[[ Data extracts open ]]
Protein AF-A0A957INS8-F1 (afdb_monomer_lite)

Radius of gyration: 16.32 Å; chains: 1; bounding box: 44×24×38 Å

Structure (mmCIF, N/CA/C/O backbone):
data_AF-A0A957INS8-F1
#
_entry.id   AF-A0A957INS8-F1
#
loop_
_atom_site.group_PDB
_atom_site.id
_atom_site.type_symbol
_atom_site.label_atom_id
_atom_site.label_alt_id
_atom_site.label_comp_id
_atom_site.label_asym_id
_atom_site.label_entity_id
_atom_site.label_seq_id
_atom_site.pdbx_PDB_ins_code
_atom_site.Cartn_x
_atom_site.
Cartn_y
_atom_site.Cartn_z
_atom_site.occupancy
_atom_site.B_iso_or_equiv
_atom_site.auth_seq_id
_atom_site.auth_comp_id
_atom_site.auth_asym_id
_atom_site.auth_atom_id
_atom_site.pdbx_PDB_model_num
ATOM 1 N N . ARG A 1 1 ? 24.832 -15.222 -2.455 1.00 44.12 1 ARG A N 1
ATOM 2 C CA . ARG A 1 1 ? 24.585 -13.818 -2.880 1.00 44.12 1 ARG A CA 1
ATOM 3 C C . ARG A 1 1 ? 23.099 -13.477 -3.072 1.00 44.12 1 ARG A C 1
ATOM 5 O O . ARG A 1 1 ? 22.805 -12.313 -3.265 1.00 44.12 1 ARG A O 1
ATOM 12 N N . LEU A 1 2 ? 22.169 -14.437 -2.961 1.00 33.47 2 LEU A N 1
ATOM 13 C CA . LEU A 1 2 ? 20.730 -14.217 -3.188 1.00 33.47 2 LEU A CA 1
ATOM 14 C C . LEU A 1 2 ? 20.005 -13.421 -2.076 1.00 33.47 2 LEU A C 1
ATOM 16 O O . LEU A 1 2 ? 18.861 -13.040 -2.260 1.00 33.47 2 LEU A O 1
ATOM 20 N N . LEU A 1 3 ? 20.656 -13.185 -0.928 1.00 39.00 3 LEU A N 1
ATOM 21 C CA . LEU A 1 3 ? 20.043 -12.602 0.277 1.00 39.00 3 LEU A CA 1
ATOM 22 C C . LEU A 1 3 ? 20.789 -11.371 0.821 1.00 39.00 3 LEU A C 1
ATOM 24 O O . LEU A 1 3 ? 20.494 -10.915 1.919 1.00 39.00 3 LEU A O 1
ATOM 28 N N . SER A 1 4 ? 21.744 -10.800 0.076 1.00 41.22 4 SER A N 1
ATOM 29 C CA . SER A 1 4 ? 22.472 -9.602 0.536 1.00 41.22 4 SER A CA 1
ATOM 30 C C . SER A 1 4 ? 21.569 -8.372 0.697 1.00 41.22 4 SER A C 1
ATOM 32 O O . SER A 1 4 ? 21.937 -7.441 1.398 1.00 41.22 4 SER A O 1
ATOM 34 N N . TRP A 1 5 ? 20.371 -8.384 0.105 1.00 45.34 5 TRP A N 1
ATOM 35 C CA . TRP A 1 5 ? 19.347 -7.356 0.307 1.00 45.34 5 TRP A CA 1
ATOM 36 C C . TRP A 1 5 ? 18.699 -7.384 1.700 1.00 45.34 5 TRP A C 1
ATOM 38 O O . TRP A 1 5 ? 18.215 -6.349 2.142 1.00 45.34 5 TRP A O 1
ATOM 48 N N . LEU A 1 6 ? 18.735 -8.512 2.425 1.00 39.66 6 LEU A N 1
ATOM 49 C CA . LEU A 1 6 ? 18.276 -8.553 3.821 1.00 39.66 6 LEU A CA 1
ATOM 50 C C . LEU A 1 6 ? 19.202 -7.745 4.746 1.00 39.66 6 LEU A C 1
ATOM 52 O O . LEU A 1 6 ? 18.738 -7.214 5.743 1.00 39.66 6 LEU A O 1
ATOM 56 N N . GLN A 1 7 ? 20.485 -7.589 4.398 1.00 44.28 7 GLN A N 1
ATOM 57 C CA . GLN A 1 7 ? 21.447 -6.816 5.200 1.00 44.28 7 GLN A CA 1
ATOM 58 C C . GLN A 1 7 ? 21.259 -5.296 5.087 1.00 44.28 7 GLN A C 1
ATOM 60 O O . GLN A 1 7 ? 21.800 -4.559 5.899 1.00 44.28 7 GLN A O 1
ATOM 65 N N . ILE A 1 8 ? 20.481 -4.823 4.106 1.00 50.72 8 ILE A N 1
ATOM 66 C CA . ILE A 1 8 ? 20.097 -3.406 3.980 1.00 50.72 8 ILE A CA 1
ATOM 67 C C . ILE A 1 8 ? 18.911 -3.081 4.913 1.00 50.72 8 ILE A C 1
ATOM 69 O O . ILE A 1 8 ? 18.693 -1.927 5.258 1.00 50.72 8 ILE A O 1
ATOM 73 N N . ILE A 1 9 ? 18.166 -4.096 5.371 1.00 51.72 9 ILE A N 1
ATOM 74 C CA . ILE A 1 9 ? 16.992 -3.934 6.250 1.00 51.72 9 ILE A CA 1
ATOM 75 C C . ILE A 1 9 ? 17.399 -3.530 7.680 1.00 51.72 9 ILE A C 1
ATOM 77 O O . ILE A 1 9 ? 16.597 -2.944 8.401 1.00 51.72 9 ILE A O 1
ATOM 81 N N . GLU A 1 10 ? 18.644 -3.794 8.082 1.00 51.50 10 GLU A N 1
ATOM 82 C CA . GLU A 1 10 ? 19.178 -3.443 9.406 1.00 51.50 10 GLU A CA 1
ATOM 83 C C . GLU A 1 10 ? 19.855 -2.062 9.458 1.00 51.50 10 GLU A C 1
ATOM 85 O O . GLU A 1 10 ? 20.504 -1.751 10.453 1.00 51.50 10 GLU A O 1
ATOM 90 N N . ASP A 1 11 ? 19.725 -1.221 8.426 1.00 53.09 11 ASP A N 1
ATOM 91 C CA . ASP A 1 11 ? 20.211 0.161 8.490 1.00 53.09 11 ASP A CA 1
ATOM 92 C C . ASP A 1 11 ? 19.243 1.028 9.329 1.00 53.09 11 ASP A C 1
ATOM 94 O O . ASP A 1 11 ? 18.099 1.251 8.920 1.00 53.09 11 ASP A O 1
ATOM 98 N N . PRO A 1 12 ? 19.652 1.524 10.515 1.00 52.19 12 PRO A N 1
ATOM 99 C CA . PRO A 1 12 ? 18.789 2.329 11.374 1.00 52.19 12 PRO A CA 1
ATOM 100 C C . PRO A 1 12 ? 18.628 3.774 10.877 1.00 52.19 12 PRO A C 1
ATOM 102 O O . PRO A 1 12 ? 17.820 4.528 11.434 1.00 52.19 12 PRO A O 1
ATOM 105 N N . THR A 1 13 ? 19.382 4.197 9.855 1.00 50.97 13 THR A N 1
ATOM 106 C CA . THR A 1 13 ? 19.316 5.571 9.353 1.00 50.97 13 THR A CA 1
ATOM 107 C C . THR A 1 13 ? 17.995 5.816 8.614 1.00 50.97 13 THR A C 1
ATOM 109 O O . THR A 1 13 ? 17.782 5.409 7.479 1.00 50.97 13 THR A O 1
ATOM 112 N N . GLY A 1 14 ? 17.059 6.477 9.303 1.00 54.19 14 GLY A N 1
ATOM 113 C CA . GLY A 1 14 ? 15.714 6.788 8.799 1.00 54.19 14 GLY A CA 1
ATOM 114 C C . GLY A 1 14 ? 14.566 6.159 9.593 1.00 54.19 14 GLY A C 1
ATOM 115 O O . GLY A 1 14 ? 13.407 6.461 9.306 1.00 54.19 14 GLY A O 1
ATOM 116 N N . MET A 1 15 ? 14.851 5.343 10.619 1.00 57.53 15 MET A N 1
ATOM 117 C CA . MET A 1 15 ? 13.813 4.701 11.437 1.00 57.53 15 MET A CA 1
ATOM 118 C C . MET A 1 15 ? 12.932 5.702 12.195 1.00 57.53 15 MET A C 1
[[ Data extracts closed ]]
[[ Data extracts open ]]
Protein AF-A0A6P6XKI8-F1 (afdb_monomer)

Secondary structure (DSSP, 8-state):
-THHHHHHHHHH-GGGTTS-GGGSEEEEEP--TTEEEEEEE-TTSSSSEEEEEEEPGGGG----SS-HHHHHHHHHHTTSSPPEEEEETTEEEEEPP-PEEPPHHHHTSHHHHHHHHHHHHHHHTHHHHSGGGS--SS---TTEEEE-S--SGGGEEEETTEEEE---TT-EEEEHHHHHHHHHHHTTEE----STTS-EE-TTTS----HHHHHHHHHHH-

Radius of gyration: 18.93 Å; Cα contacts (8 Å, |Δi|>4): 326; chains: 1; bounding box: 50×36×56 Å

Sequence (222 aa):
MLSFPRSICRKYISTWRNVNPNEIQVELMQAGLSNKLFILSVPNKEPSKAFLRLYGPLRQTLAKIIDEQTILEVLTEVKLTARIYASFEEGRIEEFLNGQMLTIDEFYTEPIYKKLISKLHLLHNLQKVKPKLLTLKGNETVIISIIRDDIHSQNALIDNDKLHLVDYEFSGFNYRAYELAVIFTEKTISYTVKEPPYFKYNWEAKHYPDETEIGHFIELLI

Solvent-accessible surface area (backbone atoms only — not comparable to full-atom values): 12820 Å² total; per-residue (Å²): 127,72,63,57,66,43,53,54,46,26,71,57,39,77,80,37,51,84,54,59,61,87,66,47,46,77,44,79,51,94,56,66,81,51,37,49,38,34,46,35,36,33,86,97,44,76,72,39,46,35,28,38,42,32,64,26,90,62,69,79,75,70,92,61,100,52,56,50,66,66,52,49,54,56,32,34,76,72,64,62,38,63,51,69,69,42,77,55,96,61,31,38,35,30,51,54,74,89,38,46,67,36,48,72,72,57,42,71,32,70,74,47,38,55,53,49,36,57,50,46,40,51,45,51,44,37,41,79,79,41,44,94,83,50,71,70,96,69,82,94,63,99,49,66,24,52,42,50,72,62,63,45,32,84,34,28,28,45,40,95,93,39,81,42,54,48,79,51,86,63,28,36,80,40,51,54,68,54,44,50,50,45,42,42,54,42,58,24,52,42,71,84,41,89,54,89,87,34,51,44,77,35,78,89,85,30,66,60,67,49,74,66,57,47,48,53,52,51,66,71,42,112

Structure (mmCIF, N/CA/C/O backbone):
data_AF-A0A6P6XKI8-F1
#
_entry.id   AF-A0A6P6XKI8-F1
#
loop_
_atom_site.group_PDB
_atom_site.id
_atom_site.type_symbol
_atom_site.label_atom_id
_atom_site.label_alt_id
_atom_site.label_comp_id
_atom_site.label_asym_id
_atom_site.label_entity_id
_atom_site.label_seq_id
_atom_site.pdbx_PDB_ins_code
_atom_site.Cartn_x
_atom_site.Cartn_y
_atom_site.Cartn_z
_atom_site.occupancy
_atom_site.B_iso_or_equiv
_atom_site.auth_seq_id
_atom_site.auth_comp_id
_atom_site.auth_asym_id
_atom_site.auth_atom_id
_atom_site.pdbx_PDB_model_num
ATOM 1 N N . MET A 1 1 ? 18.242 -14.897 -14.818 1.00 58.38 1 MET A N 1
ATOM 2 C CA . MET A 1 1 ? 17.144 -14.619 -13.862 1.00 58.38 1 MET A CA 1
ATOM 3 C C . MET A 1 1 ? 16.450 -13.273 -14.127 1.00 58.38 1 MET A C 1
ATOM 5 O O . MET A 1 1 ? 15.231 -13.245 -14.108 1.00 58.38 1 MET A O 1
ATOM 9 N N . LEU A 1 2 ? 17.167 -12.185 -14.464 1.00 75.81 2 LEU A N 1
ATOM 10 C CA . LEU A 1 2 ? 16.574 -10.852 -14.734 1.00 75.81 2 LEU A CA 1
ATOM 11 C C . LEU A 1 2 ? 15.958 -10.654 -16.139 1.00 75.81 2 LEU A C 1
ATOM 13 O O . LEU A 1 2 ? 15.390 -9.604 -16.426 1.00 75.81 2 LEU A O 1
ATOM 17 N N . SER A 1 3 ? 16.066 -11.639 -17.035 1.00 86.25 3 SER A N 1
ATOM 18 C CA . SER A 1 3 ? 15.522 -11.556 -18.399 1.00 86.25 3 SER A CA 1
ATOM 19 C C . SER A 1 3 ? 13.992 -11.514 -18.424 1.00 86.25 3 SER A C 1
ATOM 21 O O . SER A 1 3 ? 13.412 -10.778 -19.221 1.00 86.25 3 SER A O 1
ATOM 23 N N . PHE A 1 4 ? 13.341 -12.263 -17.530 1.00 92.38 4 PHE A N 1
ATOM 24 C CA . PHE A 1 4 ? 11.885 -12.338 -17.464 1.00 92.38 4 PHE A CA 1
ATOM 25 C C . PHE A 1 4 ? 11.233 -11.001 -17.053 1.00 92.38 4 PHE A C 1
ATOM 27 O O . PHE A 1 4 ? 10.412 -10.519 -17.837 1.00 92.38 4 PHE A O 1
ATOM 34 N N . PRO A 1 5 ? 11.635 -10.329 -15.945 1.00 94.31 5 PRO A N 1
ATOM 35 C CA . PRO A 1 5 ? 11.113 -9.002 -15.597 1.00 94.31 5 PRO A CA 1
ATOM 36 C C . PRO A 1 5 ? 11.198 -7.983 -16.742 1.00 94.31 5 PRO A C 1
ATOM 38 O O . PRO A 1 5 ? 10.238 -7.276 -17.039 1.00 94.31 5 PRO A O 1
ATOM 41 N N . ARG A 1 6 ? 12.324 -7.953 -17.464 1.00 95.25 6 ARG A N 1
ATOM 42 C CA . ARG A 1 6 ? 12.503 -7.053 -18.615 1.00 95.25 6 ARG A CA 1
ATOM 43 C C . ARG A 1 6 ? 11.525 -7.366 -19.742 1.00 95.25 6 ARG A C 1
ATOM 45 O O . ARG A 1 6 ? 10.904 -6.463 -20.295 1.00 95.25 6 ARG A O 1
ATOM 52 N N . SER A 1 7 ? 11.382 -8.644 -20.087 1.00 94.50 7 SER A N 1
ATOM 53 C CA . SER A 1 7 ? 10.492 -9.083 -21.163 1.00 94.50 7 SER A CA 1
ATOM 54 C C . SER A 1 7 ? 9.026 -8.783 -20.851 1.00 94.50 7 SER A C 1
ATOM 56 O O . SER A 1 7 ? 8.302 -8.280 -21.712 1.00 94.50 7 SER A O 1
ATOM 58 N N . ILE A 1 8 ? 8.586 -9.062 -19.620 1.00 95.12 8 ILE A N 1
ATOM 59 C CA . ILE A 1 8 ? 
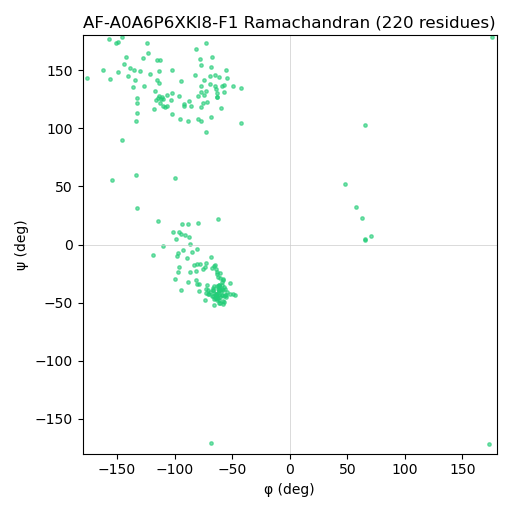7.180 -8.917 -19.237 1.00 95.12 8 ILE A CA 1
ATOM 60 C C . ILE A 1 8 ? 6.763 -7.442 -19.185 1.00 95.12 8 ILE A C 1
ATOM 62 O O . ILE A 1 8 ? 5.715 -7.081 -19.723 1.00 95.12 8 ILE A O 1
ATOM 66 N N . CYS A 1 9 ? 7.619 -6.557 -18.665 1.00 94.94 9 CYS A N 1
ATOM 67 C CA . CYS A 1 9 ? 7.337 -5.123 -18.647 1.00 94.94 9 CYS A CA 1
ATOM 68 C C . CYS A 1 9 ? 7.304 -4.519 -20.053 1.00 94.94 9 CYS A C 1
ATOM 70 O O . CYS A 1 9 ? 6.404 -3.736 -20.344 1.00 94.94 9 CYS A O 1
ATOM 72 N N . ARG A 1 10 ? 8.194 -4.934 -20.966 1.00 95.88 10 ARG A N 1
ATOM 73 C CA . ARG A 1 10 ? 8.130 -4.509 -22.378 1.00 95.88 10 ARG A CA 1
[[ Data extracts closed ]]
> Exercise requirements: Using the data above, set down each line from the line with "ATOM 11 C C" to the line with "7.180 -8.917 -19.237 1.00 95.12 8 ILE A CA 1" exactly, both ends included, and leave the pictures behind. Nothing else belongs.

> Task solution:
ATOM 11 C C . LEU A 1 2 ? 15.958 -10.654 -16.139 1.00 75.81 2 LEU A C 1
ATOM 13 O O . LEU A 1 2 ? 15.390 -9.604 -16.426 1.00 75.81 2 LEU A O 1
ATOM 17 N N . SER A 1 3 ? 16.066 -11.639 -17.035 1.00 86.25 3 SER A N 1
ATOM 18 C CA . SER A 1 3 ? 15.522 -11.556 -18.399 1.00 86.25 3 SER A CA 1
ATOM 19 C C . SER A 1 3 ? 13.992 -11.514 -18.424 1.00 86.25 3 SER A C 1
ATOM 21 O O . SER A 1 3 ? 13.412 -10.778 -19.221 1.00 86.25 3 SER A O 1
ATOM 23 N N . PHE A 1 4 ? 13.341 -12.263 -17.530 1.00 92.38 4 PHE A N 1
ATOM 24 C CA . PHE A 1 4 ? 11.885 -12.338 -17.464 1.00 92.38 4 PHE A CA 1
ATOM 25 C C . PHE A 1 4 ? 11.233 -11.001 -17.053 1.00 92.38 4 PHE A C 1
ATOM 27 O O . PHE A 1 4 ? 10.412 -10.519 -17.837 1.00 92.38 4 PHE A O 1
ATOM 34 N N . PRO A 1 5 ? 11.635 -10.329 -15.945 1.00 94.31 5 PRO A N 1
ATOM 35 C CA . PRO A 1 5 ? 11.113 -9.002 -15.597 1.00 94.31 5 PRO A CA 1
ATOM 36 C C . PRO A 1 5 ? 11.198 -7.983 -16.742 1.00 94.31 5 PRO A C 1
ATOM 38 O O . PRO A 1 5 ? 10.238 -7.276 -17.039 1.00 94.31 5 PRO A O 1
ATOM 41 N N . ARG A 1 6 ? 12.324 -7.953 -17.464 1.00 95.25 6 ARG A N 1
ATOM 42 C CA . ARG A 1 6 ? 12.503 -7.053 -18.615 1.00 95.25 6 ARG A CA 1
ATOM 43 C C . ARG A 1 6 ? 11.525 -7.366 -19.742 1.00 95.25 6 ARG A C 1
ATOM 45 O O . ARG A 1 6 ? 10.904 -6.463 -20.295 1.00 95.25 6 ARG A O 1
ATOM 52 N N . SER A 1 7 ? 11.382 -8.644 -20.087 1.00 94.50 7 SER A N 1
ATOM 53 C CA . SER A 1 7 ? 10.492 -9.083 -21.163 1.00 94.50 7 SER A CA 1
ATOM 54 C C . SER A 1 7 ? 9.026 -8.783 -20.851 1.00 94.50 7 SER A C 1
ATOM 56 O O . SER A 1 7 ? 8.302 -8.280 -21.712 1.00 94.50 7 SER A O 1
ATOM 58 N N . ILE A 1 8 ? 8.586 -9.062 -19.620 1.00 95.12 8 ILE A N 1
ATOM 59 C CA . ILE A 1 8 ? 
7.180 -8.917 -19.237 1.00 95.12 8 ILE A CA 1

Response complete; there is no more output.